Bug 951562 (CVE-2013-1939)

Summary: CVE-2013-1939 php-sabredav-Sabre_DAV: Local file exposure due improper icons / images path checking in the HTML Browser plug-in
Product: [Other] Security Response Reporter: Jan Lieskovsky <jlieskov>
Component: vulnerabilityAssignee: Red Hat Product Security <security-response-team>
Severity: low Docs Contact:
Priority: low    
Version: unspecifiedCC: jmarrero
Target Milestone: ---Keywords: Security
Target Release: ---   
Hardware: All   
OS: Linux   
Whiteboard: impact=low,public=20130411,reported=20130411,source=oss-security,cvss2=5.0/AV:N/AC:L/Au:N/C:P/I:N/A:N,fedora-all/php-sabredav-Sabre_DAV=affected,epel-6/php-sabredav-Sabre_DAV=affected
Fixed In Version: SabreDAV 1.6.9, SabreDAV 1.7.7, SabreDav 1.8.5 Doc Type: Bug Fix
Doc Text:
Story Points: ---
Clone Of: Environment:
Last Closed: 2013-08-28 14:57:16 EDT Type: ---
Regression: --- Mount Type: ---
Documentation: --- CRM:
Verified Versions: Category: ---
oVirt Team: --- RHEL 7.3 requirements from Atomic Host:
Cloudforms Team: ---
Bug Depends On: 951568, 951569    
Bug Blocks:    

Description Jan Lieskovsky 2013-04-12 09:38:02 EDT
A local file exposure flaw was found in the way HTML browser plug-in of SabreDAV, a WebDAV framework for the PHP language, processed certain file system paths for icon and image files on certain platforms. A remote attacker could provide a specially-crafted icon / image file location that, when processed by an application using the SabreDav framework, would allow them to (remotely) obtain arbitary system file, accessible with the privileges of that SabreDAV application.

[1] https://groups.google.com/forum/?fromgroups=#!topic/sabredav-discuss/ehOUu7wTSGQ
[2] http://www.openwall.com/lists/oss-security/2013/04/11/3

Relevant upstream patch (seems to be the following):
[3] https://github.com/evert/SabreDAV/commit/5f6d71b2c4e2d3c6fc32c20afe7331e38877c489
Comment 1 Jan Lieskovsky 2013-04-12 09:40:05 EDT
This issue affects the versions of the php-sabredav-Sabre_DAV package, as shipped with Fedora release of 17 and 18. Please schedule an update.
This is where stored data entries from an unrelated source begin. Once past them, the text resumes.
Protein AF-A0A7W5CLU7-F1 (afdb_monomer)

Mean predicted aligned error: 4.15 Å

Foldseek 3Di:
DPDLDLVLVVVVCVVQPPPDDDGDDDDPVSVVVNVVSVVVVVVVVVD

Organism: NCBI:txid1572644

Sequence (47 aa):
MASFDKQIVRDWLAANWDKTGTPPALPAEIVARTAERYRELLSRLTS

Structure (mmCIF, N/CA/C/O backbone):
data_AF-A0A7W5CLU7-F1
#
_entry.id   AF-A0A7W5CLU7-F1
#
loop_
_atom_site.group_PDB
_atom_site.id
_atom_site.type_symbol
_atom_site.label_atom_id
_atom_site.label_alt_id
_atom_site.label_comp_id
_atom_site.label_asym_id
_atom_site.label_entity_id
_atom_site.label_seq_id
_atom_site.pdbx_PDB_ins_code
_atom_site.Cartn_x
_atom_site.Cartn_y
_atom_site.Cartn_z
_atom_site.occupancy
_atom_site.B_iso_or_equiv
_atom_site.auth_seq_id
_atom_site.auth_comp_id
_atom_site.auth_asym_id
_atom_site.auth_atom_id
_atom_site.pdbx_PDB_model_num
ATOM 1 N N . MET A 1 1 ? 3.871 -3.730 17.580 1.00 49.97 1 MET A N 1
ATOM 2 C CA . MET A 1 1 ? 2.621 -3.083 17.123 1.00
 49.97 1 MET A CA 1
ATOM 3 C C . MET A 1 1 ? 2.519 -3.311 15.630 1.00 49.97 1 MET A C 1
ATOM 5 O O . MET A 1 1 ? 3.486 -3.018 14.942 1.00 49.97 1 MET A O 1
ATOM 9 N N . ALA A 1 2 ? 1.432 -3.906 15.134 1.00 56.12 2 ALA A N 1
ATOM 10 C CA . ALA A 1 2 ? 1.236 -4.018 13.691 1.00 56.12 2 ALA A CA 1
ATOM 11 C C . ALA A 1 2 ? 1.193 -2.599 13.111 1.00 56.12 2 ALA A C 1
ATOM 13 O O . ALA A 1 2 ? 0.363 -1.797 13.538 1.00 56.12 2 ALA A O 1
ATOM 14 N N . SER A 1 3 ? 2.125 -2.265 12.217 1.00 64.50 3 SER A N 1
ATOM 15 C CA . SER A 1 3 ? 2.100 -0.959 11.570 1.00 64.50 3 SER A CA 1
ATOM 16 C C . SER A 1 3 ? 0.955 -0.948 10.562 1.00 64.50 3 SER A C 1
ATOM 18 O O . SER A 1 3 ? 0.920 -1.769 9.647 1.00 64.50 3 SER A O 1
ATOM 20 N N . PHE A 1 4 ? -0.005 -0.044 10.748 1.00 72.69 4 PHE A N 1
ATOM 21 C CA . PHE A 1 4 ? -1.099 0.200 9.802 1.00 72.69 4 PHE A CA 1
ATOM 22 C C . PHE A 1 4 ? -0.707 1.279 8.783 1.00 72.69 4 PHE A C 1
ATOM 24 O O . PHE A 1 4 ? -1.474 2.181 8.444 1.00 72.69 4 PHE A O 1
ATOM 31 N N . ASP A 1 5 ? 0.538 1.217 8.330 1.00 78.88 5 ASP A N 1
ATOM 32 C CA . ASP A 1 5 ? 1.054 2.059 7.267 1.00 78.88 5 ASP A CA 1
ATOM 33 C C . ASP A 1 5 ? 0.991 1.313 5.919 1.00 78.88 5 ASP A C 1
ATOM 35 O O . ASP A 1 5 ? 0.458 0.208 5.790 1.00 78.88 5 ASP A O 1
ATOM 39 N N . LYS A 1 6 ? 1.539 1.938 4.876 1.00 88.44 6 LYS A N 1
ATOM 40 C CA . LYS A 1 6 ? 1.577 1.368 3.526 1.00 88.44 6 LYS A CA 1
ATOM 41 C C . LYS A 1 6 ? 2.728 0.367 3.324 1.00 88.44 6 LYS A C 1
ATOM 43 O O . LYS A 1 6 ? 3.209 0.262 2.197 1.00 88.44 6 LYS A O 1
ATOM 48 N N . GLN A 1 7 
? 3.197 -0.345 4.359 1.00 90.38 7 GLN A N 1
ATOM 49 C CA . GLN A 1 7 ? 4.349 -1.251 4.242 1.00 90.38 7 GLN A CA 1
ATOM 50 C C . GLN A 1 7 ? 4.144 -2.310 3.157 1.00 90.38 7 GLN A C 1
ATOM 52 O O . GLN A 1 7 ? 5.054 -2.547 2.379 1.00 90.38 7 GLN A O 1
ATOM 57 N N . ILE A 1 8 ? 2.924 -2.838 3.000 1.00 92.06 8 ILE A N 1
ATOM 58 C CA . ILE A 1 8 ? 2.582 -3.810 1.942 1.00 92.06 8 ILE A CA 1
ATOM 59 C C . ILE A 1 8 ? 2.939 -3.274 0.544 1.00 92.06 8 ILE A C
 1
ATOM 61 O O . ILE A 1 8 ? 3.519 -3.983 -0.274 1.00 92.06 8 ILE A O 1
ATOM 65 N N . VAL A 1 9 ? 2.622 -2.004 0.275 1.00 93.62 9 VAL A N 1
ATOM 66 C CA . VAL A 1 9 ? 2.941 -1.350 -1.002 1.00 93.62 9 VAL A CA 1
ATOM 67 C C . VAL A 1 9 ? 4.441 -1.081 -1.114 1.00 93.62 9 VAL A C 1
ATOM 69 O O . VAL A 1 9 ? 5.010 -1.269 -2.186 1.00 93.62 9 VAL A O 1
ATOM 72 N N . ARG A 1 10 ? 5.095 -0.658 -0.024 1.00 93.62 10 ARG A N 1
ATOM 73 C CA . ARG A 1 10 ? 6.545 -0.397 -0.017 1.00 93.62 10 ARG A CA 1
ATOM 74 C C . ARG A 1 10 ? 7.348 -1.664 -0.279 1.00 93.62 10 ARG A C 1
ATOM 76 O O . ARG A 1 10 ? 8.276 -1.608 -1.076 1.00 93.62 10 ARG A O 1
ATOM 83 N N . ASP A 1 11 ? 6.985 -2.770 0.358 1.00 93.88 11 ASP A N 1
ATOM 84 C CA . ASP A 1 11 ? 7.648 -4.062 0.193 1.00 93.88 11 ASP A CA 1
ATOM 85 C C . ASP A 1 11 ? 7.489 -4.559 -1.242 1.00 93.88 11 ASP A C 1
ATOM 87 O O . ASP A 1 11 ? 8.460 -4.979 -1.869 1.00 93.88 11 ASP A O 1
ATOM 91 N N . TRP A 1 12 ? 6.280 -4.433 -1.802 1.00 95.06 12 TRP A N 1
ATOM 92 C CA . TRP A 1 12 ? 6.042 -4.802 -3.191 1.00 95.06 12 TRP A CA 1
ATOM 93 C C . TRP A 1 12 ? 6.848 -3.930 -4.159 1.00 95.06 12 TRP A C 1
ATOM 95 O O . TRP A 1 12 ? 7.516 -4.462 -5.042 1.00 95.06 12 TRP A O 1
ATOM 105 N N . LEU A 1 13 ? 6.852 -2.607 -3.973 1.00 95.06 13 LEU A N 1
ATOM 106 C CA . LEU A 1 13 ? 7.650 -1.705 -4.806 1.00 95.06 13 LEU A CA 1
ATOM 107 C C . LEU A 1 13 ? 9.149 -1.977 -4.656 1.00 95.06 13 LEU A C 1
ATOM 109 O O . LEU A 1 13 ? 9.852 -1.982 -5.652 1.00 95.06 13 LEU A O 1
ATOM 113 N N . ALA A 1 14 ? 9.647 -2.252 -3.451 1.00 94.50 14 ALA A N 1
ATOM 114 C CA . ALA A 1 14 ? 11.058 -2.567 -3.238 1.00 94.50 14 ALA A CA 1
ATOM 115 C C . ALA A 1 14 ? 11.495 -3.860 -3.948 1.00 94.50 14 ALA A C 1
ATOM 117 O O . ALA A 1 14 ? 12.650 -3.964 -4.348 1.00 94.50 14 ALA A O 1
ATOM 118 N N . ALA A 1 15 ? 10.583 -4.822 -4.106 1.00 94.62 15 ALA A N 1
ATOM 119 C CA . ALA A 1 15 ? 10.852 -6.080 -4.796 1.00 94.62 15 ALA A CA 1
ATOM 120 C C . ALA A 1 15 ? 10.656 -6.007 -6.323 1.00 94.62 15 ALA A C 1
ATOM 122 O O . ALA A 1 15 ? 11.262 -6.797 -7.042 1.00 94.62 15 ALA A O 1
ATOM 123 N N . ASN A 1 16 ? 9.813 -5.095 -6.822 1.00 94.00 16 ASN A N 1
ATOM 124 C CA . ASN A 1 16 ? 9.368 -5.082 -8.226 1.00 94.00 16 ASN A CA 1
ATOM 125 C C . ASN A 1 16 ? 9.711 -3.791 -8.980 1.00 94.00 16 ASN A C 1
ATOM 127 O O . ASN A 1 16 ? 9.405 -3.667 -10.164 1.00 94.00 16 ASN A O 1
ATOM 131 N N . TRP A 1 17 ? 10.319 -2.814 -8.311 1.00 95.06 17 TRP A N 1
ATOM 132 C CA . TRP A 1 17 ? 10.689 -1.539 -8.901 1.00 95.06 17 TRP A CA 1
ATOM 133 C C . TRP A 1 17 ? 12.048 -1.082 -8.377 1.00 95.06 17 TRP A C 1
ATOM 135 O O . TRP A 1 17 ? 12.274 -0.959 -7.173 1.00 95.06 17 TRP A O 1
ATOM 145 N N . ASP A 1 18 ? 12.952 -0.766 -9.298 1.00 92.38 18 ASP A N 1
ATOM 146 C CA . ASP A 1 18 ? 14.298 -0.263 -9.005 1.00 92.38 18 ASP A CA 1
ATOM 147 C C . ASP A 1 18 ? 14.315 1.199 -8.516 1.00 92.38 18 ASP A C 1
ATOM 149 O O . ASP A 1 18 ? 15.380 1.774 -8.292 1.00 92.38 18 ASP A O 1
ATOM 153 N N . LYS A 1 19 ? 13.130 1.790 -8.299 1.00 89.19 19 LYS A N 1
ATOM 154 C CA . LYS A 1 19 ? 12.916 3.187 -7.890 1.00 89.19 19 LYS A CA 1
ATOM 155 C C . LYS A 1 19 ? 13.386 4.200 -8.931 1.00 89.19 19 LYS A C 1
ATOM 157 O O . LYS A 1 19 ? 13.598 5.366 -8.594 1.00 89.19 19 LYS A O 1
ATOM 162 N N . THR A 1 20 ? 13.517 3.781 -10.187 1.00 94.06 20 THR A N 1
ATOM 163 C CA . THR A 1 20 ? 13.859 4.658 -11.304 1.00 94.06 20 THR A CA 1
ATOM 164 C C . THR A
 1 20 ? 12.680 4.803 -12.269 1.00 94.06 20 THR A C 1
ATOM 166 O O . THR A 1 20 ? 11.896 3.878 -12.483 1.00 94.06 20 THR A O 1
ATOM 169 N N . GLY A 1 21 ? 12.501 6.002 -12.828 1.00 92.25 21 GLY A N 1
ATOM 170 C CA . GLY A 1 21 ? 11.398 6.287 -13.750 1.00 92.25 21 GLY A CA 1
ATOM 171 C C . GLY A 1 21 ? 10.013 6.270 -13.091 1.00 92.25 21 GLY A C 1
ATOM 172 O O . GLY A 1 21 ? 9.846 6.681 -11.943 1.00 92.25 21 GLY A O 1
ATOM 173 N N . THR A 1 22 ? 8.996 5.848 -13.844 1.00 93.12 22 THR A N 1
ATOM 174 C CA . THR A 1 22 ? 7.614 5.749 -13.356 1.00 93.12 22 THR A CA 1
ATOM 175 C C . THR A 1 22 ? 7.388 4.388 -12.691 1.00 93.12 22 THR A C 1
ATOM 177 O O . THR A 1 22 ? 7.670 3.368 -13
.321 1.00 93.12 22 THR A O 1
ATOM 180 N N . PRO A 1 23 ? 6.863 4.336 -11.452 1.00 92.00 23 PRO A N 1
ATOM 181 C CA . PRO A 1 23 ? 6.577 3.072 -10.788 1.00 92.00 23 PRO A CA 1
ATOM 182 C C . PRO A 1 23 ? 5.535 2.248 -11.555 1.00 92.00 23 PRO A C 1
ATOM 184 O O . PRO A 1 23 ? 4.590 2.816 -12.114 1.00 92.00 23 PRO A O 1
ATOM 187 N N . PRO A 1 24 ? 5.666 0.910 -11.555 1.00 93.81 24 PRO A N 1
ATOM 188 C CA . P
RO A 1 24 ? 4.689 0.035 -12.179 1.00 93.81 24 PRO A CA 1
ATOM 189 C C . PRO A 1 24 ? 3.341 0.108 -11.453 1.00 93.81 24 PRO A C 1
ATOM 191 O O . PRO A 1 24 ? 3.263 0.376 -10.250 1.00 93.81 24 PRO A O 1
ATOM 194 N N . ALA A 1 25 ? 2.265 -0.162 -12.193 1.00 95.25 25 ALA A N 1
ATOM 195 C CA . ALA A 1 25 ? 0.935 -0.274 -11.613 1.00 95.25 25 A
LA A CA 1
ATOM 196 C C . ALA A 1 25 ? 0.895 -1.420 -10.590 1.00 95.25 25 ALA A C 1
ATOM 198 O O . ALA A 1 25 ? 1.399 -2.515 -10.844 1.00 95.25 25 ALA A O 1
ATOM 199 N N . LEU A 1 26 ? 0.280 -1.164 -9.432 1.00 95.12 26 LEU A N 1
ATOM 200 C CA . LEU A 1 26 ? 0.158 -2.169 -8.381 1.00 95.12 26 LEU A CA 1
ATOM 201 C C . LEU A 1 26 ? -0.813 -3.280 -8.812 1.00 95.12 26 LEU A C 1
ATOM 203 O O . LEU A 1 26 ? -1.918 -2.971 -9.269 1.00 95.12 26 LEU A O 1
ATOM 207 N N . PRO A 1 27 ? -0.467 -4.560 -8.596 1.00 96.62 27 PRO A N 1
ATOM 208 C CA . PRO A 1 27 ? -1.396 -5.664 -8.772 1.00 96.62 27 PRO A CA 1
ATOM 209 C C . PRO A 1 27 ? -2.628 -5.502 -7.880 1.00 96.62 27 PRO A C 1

This issue affects the version of the php-sabredav-Sabre_DAV package, as shipped with Fedora EPEL-6. Please schedule an update.
Comment 2 Jan Lieskovsky 2013-04-12 09:41:08 EDT
Created php-sabredav-Sabre_DAV tracking bugs for this issue

Affects: fedora-all [bug 951568]
Affects: epel-6 [bug 951569]
Comment 3 Jan Lieskovsky 2013-04-12 09:58:07 EDT
Suggested workaround (from [1]):
As a workaround, you setup the plugin as such:

// 1.8
$plugin = new Sabre\DAV\Browser\Plugin(true, false);

// 1.6, 1.7
$plugin = new Sabre_DAV_Browser_Plugin(true, false);

To disable this feature completely.
Comment 4 Fedora Update System 2013-05-24 15:09:46 EDT
php-sabredav-Sabre_DAV-1.6.5-5.el6 has been pushed to the Fedora EPEL 6 stable repository.  If problems still persist, please make note of it in this bug report.
Comment 5 Joseph Marrero 2013-08-28 14:57:16 EDT
Fixed back porting the upstream fix. Been fixed since 05/24/2013.